#### What the task asks:
Find the line with "ATOM 83 C C ." in the entries below. Repeat it, every following line, and the line with "ATOM 98 O O", exactly and with nothing added.

─── Recorded data ───

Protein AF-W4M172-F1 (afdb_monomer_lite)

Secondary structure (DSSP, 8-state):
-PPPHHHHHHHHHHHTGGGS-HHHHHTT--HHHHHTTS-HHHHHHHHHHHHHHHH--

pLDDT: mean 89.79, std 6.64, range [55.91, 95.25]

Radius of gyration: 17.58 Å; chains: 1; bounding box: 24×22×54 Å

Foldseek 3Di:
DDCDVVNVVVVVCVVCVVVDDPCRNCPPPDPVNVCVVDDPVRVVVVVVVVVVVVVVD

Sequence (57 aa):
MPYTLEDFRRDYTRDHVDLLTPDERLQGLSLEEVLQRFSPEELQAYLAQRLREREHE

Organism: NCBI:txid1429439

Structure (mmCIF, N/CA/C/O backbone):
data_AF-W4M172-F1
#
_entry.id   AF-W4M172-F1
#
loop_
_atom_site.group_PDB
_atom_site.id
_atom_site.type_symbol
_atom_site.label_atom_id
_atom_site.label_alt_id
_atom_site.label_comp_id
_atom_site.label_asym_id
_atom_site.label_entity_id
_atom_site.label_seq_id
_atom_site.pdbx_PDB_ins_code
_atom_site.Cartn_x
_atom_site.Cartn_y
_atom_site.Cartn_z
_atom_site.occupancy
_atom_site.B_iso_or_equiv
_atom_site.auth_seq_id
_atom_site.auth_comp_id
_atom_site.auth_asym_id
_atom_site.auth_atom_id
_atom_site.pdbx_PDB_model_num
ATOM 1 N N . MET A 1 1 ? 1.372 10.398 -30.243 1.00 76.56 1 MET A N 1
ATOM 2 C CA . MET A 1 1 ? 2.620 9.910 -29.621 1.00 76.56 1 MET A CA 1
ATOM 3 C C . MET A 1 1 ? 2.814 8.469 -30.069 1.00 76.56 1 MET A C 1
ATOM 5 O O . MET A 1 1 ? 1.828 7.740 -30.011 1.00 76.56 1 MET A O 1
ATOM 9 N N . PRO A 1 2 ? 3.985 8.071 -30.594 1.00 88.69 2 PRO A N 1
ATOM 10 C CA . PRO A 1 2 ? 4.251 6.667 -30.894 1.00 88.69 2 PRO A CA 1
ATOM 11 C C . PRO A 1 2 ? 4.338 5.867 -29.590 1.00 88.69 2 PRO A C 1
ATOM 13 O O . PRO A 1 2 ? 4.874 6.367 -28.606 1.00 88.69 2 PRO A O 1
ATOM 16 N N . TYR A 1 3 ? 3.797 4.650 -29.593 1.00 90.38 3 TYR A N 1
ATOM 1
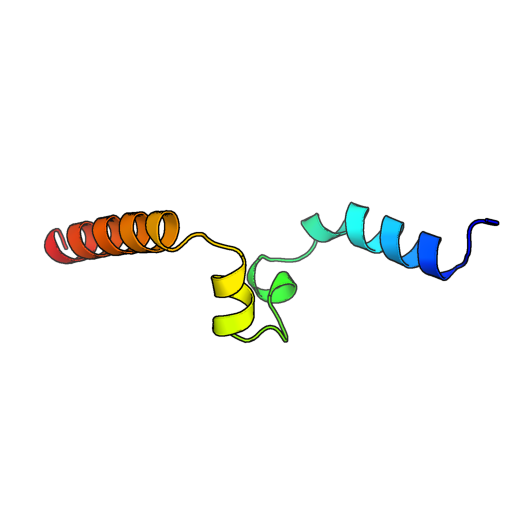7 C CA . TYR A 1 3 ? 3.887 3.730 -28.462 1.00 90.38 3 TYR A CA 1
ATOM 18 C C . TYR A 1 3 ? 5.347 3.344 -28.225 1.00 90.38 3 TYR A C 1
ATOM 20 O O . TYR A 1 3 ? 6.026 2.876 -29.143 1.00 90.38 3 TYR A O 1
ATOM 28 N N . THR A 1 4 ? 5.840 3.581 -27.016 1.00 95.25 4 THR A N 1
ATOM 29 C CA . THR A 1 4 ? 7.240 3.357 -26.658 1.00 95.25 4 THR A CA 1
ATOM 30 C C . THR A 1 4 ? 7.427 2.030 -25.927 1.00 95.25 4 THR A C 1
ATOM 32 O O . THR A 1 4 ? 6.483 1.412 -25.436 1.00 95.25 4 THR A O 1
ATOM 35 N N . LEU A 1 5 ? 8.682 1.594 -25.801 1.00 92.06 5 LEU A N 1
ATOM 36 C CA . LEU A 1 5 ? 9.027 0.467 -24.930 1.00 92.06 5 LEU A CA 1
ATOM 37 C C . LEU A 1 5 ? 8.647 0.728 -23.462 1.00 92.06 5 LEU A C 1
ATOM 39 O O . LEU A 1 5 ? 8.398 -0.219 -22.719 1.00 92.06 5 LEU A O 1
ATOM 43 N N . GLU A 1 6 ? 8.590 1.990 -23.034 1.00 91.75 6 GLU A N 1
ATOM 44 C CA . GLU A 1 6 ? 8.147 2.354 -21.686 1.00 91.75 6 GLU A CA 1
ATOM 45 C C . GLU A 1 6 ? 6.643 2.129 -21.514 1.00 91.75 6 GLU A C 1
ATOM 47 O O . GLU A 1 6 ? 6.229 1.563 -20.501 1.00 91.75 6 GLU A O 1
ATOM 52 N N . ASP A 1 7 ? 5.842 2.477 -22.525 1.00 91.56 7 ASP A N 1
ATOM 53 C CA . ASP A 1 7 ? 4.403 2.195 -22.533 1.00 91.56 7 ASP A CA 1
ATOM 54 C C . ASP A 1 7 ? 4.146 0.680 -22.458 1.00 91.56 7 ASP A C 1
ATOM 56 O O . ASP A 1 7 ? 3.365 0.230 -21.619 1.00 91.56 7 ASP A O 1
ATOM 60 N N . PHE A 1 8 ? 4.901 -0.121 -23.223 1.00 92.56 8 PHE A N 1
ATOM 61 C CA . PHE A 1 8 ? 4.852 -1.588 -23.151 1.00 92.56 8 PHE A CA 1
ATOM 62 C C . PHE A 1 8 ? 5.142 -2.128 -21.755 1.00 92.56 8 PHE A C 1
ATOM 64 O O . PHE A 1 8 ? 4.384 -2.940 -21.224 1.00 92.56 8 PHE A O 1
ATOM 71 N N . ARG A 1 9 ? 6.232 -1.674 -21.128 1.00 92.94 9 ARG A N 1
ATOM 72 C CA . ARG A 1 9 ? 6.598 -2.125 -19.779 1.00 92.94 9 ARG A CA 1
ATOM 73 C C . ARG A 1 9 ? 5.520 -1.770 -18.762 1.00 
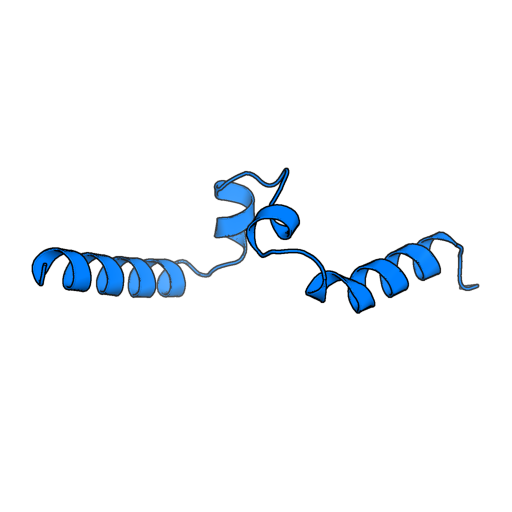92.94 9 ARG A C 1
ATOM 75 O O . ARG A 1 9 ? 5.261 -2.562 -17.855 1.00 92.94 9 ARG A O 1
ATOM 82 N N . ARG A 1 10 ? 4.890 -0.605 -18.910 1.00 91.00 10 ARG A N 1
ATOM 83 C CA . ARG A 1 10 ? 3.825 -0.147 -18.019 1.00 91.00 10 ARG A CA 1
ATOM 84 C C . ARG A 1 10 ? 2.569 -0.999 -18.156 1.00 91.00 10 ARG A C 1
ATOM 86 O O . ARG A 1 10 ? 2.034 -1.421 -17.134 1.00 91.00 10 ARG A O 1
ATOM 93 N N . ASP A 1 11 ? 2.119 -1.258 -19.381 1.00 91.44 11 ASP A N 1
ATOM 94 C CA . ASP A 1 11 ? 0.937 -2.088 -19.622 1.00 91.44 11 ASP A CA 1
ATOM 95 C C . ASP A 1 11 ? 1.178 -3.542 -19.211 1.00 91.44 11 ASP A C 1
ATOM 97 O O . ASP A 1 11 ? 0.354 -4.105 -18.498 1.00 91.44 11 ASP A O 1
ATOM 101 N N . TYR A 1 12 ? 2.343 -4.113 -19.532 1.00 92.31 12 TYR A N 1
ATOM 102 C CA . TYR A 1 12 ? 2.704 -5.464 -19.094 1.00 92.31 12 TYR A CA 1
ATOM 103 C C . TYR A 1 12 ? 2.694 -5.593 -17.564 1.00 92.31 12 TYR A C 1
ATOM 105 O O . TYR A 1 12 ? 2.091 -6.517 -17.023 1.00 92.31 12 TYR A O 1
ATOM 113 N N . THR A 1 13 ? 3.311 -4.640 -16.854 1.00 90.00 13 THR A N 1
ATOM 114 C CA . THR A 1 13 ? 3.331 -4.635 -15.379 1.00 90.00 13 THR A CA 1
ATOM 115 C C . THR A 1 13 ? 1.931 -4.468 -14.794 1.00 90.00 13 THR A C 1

───
─── Recorded data ───

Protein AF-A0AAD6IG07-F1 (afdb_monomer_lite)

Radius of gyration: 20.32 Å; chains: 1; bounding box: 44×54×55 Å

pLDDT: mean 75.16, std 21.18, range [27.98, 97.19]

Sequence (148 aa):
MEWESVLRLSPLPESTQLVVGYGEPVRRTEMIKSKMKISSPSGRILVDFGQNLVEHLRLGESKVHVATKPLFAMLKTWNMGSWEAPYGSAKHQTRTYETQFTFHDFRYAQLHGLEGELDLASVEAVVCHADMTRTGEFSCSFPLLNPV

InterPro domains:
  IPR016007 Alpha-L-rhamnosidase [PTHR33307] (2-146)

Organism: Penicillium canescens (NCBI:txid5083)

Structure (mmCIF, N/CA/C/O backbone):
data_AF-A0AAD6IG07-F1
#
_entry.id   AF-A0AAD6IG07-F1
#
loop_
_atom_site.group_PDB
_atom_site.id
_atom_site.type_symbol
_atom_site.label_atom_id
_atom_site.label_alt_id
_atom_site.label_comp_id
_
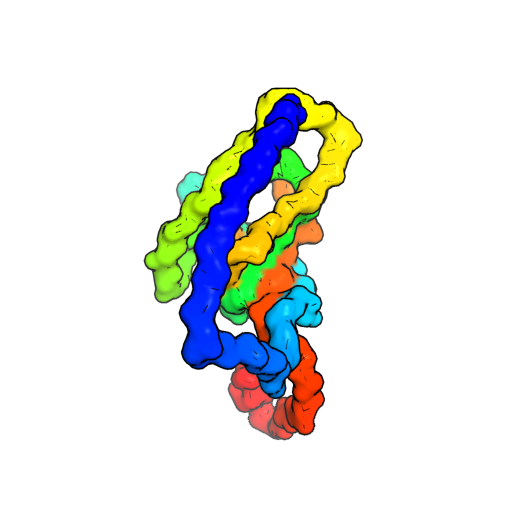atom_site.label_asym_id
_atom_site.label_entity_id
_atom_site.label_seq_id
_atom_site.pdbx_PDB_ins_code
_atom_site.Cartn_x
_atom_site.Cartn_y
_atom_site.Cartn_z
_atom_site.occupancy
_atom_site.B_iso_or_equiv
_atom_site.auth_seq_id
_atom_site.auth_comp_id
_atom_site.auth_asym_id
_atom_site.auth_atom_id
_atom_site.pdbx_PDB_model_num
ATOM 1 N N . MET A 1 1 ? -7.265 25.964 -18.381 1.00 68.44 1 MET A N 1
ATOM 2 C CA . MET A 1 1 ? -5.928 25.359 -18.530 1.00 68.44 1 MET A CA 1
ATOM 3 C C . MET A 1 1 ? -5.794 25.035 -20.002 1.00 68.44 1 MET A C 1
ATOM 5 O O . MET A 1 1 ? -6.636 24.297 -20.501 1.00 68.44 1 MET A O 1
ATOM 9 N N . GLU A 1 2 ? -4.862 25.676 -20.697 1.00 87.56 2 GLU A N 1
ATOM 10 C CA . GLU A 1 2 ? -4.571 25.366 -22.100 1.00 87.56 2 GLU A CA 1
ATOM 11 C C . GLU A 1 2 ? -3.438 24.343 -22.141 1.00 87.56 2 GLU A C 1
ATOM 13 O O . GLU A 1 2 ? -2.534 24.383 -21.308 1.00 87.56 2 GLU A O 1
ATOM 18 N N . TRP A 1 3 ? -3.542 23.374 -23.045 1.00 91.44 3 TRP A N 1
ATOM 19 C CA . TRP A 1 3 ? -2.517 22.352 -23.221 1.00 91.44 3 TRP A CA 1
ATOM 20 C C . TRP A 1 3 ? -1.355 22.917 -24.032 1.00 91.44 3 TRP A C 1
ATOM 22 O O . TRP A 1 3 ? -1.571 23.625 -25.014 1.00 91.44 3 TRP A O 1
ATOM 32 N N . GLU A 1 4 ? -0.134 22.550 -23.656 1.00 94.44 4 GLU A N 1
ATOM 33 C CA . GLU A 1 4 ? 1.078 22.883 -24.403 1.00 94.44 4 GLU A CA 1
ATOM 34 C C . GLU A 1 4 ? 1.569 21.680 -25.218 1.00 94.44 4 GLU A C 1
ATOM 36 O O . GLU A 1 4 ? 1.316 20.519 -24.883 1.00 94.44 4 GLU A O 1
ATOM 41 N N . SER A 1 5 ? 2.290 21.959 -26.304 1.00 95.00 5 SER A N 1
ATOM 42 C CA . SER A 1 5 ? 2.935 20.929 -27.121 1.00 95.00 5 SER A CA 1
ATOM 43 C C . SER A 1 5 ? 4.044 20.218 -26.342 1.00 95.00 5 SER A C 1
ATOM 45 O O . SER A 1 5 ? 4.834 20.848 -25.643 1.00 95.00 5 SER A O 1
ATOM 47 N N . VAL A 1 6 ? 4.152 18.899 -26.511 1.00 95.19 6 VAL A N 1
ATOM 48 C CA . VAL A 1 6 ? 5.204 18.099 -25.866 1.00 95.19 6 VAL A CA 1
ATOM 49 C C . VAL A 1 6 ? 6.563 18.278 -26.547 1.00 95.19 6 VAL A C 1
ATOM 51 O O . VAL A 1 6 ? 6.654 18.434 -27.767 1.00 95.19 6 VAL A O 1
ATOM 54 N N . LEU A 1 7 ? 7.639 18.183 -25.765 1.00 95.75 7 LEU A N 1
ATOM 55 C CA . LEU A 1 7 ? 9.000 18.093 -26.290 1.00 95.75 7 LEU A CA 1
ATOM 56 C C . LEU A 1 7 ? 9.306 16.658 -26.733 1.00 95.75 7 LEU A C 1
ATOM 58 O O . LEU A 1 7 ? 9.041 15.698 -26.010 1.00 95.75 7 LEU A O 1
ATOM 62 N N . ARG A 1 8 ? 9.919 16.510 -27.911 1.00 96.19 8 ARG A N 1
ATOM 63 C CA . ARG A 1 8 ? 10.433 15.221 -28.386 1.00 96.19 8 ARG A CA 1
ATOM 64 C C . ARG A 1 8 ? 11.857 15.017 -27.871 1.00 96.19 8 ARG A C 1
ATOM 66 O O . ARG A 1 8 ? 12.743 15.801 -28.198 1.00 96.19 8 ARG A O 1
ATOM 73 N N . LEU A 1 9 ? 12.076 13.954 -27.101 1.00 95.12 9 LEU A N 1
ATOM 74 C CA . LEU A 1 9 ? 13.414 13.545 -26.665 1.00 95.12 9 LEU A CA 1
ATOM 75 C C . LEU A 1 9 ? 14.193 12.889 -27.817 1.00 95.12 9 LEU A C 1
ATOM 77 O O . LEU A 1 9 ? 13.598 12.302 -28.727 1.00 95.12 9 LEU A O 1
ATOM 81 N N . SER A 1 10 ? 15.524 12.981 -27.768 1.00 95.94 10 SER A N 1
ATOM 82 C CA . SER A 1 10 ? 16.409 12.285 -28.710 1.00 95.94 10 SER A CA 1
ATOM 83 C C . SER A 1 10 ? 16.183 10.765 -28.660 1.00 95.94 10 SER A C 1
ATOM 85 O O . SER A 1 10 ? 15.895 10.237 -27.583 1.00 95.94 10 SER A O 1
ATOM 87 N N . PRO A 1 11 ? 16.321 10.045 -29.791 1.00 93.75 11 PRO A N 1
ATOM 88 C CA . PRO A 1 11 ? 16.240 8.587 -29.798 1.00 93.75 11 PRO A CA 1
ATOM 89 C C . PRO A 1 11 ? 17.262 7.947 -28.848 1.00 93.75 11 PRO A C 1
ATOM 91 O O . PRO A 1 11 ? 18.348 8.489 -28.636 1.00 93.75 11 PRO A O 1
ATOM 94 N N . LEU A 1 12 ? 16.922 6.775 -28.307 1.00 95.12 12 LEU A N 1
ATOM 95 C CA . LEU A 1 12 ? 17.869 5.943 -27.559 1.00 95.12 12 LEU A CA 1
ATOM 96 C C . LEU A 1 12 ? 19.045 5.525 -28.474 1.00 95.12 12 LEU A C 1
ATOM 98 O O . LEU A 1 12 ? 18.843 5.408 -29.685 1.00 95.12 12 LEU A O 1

───

#### Response area:
ATOM 83 C C . SER A 1 10 ? 16.183 10.765 -28.660 1.00 95.94 10 SER A C 1
ATOM 85 O O . SER A 1 10 ? 15.895 10.237 -27.583 1.00 95.94 10 SER A O 1
ATOM 87 N N . PRO A 1 11 ? 16.321 10.045 -29.791 1.00 93.75 11 PRO A N 1
ATOM 88 C CA . PRO A 1 11 ? 16.240 8.587 -29.798 1.00 93.75 11 PRO A CA 1
ATOM 89 C C . PRO A 1 11 ? 17.262 7.947 -28.848 1.00 93.75 11 PRO A C 1
ATOM 91 O O . PRO A 1 11 ? 18.348 8.489 -28.636 1.00 93.75 11 PRO A O 1
ATOM 94 N N . LEU A 1 12 ? 16.922 6.775 -28.307 1.00 95.12 12 LEU A N 1
ATOM 95 C CA . LEU A 1 12 ? 17.869 5.943 -27.559 1.00 95.12 12 LEU A CA 1
ATOM 96 C C . LEU A 1 12 ? 19.045 5.525 -28.474 1.00 95.12 12 LEU A C 1
ATOM 98 O O . LEU A 1 12 ? 18.843 5.408 -29.685 1.00 95.12 12 LEU A O 1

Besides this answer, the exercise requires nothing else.